|
29/03
1 August 2003
COMPETITION COMMISSION INQUIRY INTO
THE PROPOSED MERGER OF ARLA FOODS/EXPRESS DAIRIES
Issues Statement
The Competition Commission has sent
an issues letter to the main parties, Arla Foods amba and
Express Dairies plc, in its inquiry into the merger in contemplation
between the two companies.
The Commission has identified a number
of issues that it wishes to consider, arising from information
received to date from Arla Foods and Express Dairies, from
other interested parties and from other sources. Analysis
of these issues—and any others that may be identified
as the inquiry proceeds—will help the Commission reach
conclusions on the question whether the potential merger may
be expected to operate against the public interest.
An issues letter is always sent to main
parties before the Commission has reached any conclusions
and is designed to highlight those matters which have been
identified by the investigating group for further consideration,
and to ensure that nothing significant has been missed. The
purpose of making the statement of issues public is to inform
all interested parties and give them an opportunity to raise
any further points with the Commission. The Commission would
be grateful to receive any written views that interested parties
may wish to put forward by 15 August.
The issues the Commission has identified
are set out below.
Market definition
In its consideration of issues that may be relevant
to the definition of the product market
in this case, the Group would like, in particular, to explore
whether there are distinct market segments, perhaps based
on different customer requirements, different purchasing practices,
and/or supplier costs.
In this regard, the Group would like
to discuss the extent to which national supermarkets, middle
ground customers and doorstep delivery constitute distinct
market segments. The Group would also like to explore the
definitions of these segments in light of the relevant factors
given above.
The Group’s provisional view is
that the relevant geographic markets
are no wider than Great Britain because neither party has
a presence in Northern Ireland. However, the Group would like
to consider further whether there are separate geographical
markets within GB for any distinct market segment.
Public interest issues
Against this background, the Group would like to
explore the following issues:
- Whether the reduction in the number
of major suppliers from four to three would cause a substantial
lessening of competition in supply to national supermarkets.
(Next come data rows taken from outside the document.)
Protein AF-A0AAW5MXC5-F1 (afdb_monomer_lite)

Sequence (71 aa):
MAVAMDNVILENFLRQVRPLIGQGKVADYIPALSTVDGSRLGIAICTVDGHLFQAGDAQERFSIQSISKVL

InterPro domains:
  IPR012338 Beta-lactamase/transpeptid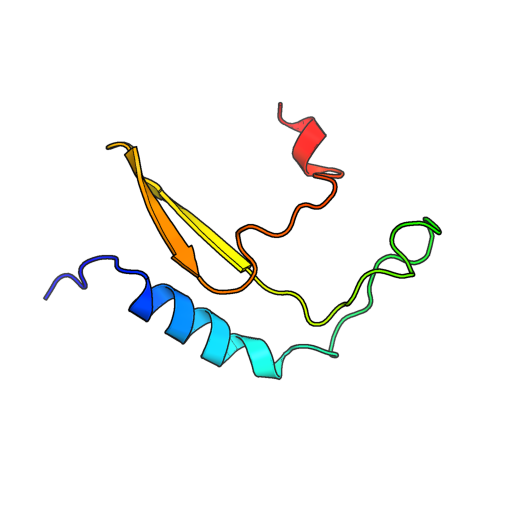ase-like [G3DSA:3.40.710.10] (2-71)
  IPR012338 Beta-lactamase/transpeptidase-like [SSF56601] (7-70)
  IPR015868 Glutaminase [PF04960] (24-71)
  IPR015868 Glutaminase [PTHR12544] (10-71)

Structure (mmCIF, N/CA/C/O backbone):
data_AF-A0AAW5MXC5-F1
#
_entry.id   AF-A0AAW5MXC5-F1
#
loop_
_atom_site.group_PDB
_atom_site.id
_atom_site.type_symbol
_atom_site.label_atom_id
_atom_site.label_alt_id
_atom_site.label_comp_id
_atom_site.label_asym_id
_atom_site.label_entity_id
_atom_site.label_seq_id
_atom_site.pdbx_PDB_ins_code
_atom_site.Cartn_x
_atom_site.Cartn_y
_atom_site.Cartn_z
_atom_site.occupancy
_atom_site.B_iso_or_equiv
_atom_site.auth_seq_id
_atom_site.auth_comp_id
_atom_site.auth_asym_id
_atom_site.auth_atom_id
_atom_site.pdbx_PDB_model_num
ATOM 1 N N . MET A 1 1 ? 22.911 -14.496 -9.743 1.00 41.09 1 MET A N 1
ATOM 2 C CA . MET A 1 1 ? 21.688 -14.479 -10.574 1.00 41.09 1 MET A CA 1
ATOM 3 C C . MET A 1 1 ? 20.913 -13.241 -10.166 1.00 41.09 1 MET A C 1
ATOM 5 O O . MET A 1 1 ? 20.513 -13.173 -9.011 1.00 41.09 1 MET A O 1
ATOM 9 N N . ALA A 1 2 ? 20.823 -12.224 -11.024 1.00 51.25 2 ALA A N 1
ATOM 10 C CA . ALA A 1 2 ? 19.996 -11.058 -10.727 1.00 51.25 2 ALA A CA 1
ATOM 11 C C . ALA A 1 2 ? 18.537 -11.521 -10.716 1.00 51.25 2 ALA A C 1
ATOM 13 O O . ALA A 1 2 ? 18.079 -12.125 -11.683 1.00 51.25 2 ALA A O 1
ATOM 14 N N . VAL A 1 3 ? 17.841 -11.316 -9.603 1.00 58.66 3 VAL A N 1
ATOM 15 C CA . VAL A 1 3 ? 16.404 -11.564 -9.541 1.00 58.66 3 VAL A CA 1
ATOM 16 C C . VAL A 1 3 ? 15.752 -10.498 -10.427 1.00 58.66 3 VAL A C 1
ATOM 18 O O . VAL A 1 3 ? 15.851 -9.311 -10.122 1.00 58.66 3 VAL A O 1
ATOM 21 N N . ALA A 1 4 ? 15.172 -10.903 -11.558 1.00 72.56 4 ALA A N 1
ATOM 22 C CA . ALA A 1 4 ? 14.417 -9.995 -12.416 1.00 72.56 4 ALA A CA 1
ATOM 23 C C . ALA A 1 4 ? 13.179 -9.513 -11.648 1.00 72.56 4 ALA A C 1
ATOM 25 O O . ALA A 1 4 ? 12.485 -10.330 -11.053 1.00 72.56 4 ALA A O 1
ATOM 26 N N . MET A 1 5 ? 12.935 -8.202 -11.620 1.00 81.50 5 MET A N 1
ATOM 27 C CA . MET A 1 5 ? 11.764 -7.633 -10.951 1.00 81.50 5 MET A CA 1
ATOM 28 C C . MET A 1 5 ? 10.490 -8.077 -11.680 1.00 81.50 5 MET A C 1
ATOM 30 O O . MET A 1 5 ? 10.380 -7.893 -12.891 1.00 81.50 5 MET A O 1
ATOM 34 N N . ASP A 1 6 ? 9.540 -8.653 -10.946 1.00 90.62 6 ASP A N 1
ATOM 35 C CA . ASP A 1 6 ? 8.226 -9.052 -11.440 1.00 90.62 6 ASP A CA 1
ATOM 36 C C . ASP A 1 6 ? 7.159 -8.899 -10.339 1.00 90.62 6 ASP A C 1
ATOM 38 O O . ASP A 1 6 ? 7.462 -8.668 -9.163 1.00 90.62 6 ASP A O 1
ATOM 42 N N . ASN A 1 7 ? 5.883 -9.030 -10.711 1.00 95.25 7 ASN A N 1
ATOM 43 C CA . ASN A 1 7 ? 4.781 -8.930 -9.749 1.00 95.25 7 ASN A CA 1
ATOM 44 C C . ASN A 1 7 ? 4.778 -10.091 -8.733 1.00 95.25 7 ASN A C 1
ATOM 46 O O . ASN A 1 7 ? 4.249 -9.933 -7.636 1.00 95.25 7 ASN A O 1
ATOM 50 N N . VAL A 1 8 ? 5.383 -11.243 -9.056 1.00 96.19 8 VAL A N 1
ATOM 51 C CA . VAL A 1 8 ? 5.424 -12.421 -8.171 1.00 96.19 8 VAL A CA 1
ATOM 52 C C . VAL A 1 8 ? 6.285 -12.138 -6.943 1.00 96.19 8 VAL A C 1
ATOM 54 O O . VAL A 1 8 ? 5.922 -12.511 -5.826 1.00 96.19 8 VAL A O 1
ATOM 57 N N . ILE A 1 9 ? 7.403 -11.438 -7.118 1.00 95.62 9 ILE A N 1
ATOM 58 C CA . ILE A 1 9 ? 8.258 -10.994 -6.012 1.00 95.62 9 ILE A CA 1
ATOM 59 C C . ILE A 1 9 ? 7.493 -10.056 -5.080 1.00 95.62 9 ILE A C 1
ATOM 61 O O . ILE A 1 9 ? 7.549 -10.224 -3.860 1.00 95.62 9 ILE A O 1
ATOM 65 N N . LEU A 1 10 ? 6.740 -9.108 -5.638 1.00 97.06 10 LEU A N 1
ATOM 66 C CA . LEU A 1 10 ? 5.940 -8.178 -4.845 1.00 97.06 10 LEU A CA 1
ATOM 67 C C . LEU A 1 10 ? 4.836 -8.906 -4.064 1.00 97.06 10 LEU A C 1
ATOM 69 O O . LEU A 1 10 ? 4.691 -8.677 -2.865 1.00 97.06 10 LEU A O 1
ATOM 73 N N . GLU A 1 11 ? 4.133 -9.853 -4.689 1.00 97.94 11 GLU A N 1
ATOM 74 C CA . GLU A 1 11 ? 3.156 -10.711 -4.003 1.00 97.94 11 GLU A CA 1
ATOM 75 C C . GLU A 1 11 ? 3.792 -11.535 -2.871 1.00 97.94 11 GLU A C 1
ATOM 77 O O . GLU A 1 11 ? 3.195 -11.719 -1.805 1.00 97.94 11 GLU A O 1
ATOM 82 N N . ASN A 1 12 ? 5.029 -12.007 -3.050 1.00 97.31 12 ASN A N 1
ATOM 83 C CA . ASN A 1 12 ? 5.758 -12.716 -2.000 1.00 97.31 12 ASN A CA 1
ATOM 84 C C . ASN A 1 12 ? 6.096 -11.807 -0.813 1.00 97.31 12 ASN A C 1
ATOM 86 O O . ASN A 1 12 ? 5.992 -12.256 0.331 1.00 97.31 12 ASN A O 1
ATOM 90 N N . PHE A 1 13 ? 6.459 -10.543 -1.049 1.00 96.62 13 PHE A N 1
ATOM 91 C CA . PHE A 1 13 ? 6.651 -9.578 0.036 1.00 96.62 13 PHE A CA 1
ATOM 92 C C . PHE A 1 13 ? 5.350 -9.310 0.780 1.00 96.62 13 PHE A C 1
ATOM 94 O O . PHE A 1 13 ? 5.325 -9.416 2.006 1.00 96.62 13 PHE A O 1
ATOM 101 N N . LEU A 1 14 ? 4.259 -9.052 0.053 1.00 97.94 14 LEU A N 1
ATOM 102 C CA . LEU A 1 14 ? 2.944 -8.863 0.660 1.00 97.94 14 LEU A CA 1
ATOM 103 C C . LEU A 1 14 ? 2.555 -10.068 1.519 1.00 97.94 14 LEU A C 1
ATOM 105 O O . LEU A 1 14 ? 2.119 -9.898 2.653 1.00 97.94 14 LEU A O 1
ATOM 109 N N . ARG A 1 15 ? 2.783 -11.293 1.037 1.00 98.12 15 ARG A N 1
ATOM 110 C CA . ARG A 1 15 ? 2.516 -12.519 1.801 1.00 98.12 15 ARG A CA 1
ATOM 111 C C . ARG A 1 15 ? 3.321 -12.605 3.097 1.00 98.12 15 ARG A C 1
ATOM 113 O O . ARG A 1 15 ? 2.776 -13.044 4.103 1.00 98.12 15 ARG A O 1
ATOM 120 N N . GLN A 1 16 ? 4.588 -12.196 3.077 1.00 98.19 16 GLN A N 1
ATOM 121 C CA . GLN A 1 16 ? 5.453 -12.218 4.261 1.00 98.19 16 GLN A CA 1
ATOM 122 C C . GLN A 1 16 ? 5.026 -11.198 5.319 1.00 98.19 16 GLN A C 1
ATOM 124 O O . GLN A 1 16 ? 5.136 -11.485 6.508 1.00 98.19 16 GLN A O 1
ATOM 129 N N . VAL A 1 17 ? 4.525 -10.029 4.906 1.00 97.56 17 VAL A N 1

- Whether, on the other hand, the
national supermarkets would retain considerable buyer power,
eg because of:
- Spare capacity in fresh milk processing
- Ease of expansion by existing suppliers
- Ease of entry by new suppliers if fostered by customers
- Own label sales facilitating switching suppliers.
- Whether there are parts of GB in
which the number of suppliers able to meet the requirements
of national supermarkets would reduce from three to two;
if so, whether this would cause a substantial lessening
of competition.
- Whether the reduction in the number
of major suppliers would lead to an increased probability
of coordinated behaviour among the three remaining suppliers.
- Whether the merger would lead to
a substantial lessening of competition in supply to middle
ground and doorstep customers in all or any part of GB.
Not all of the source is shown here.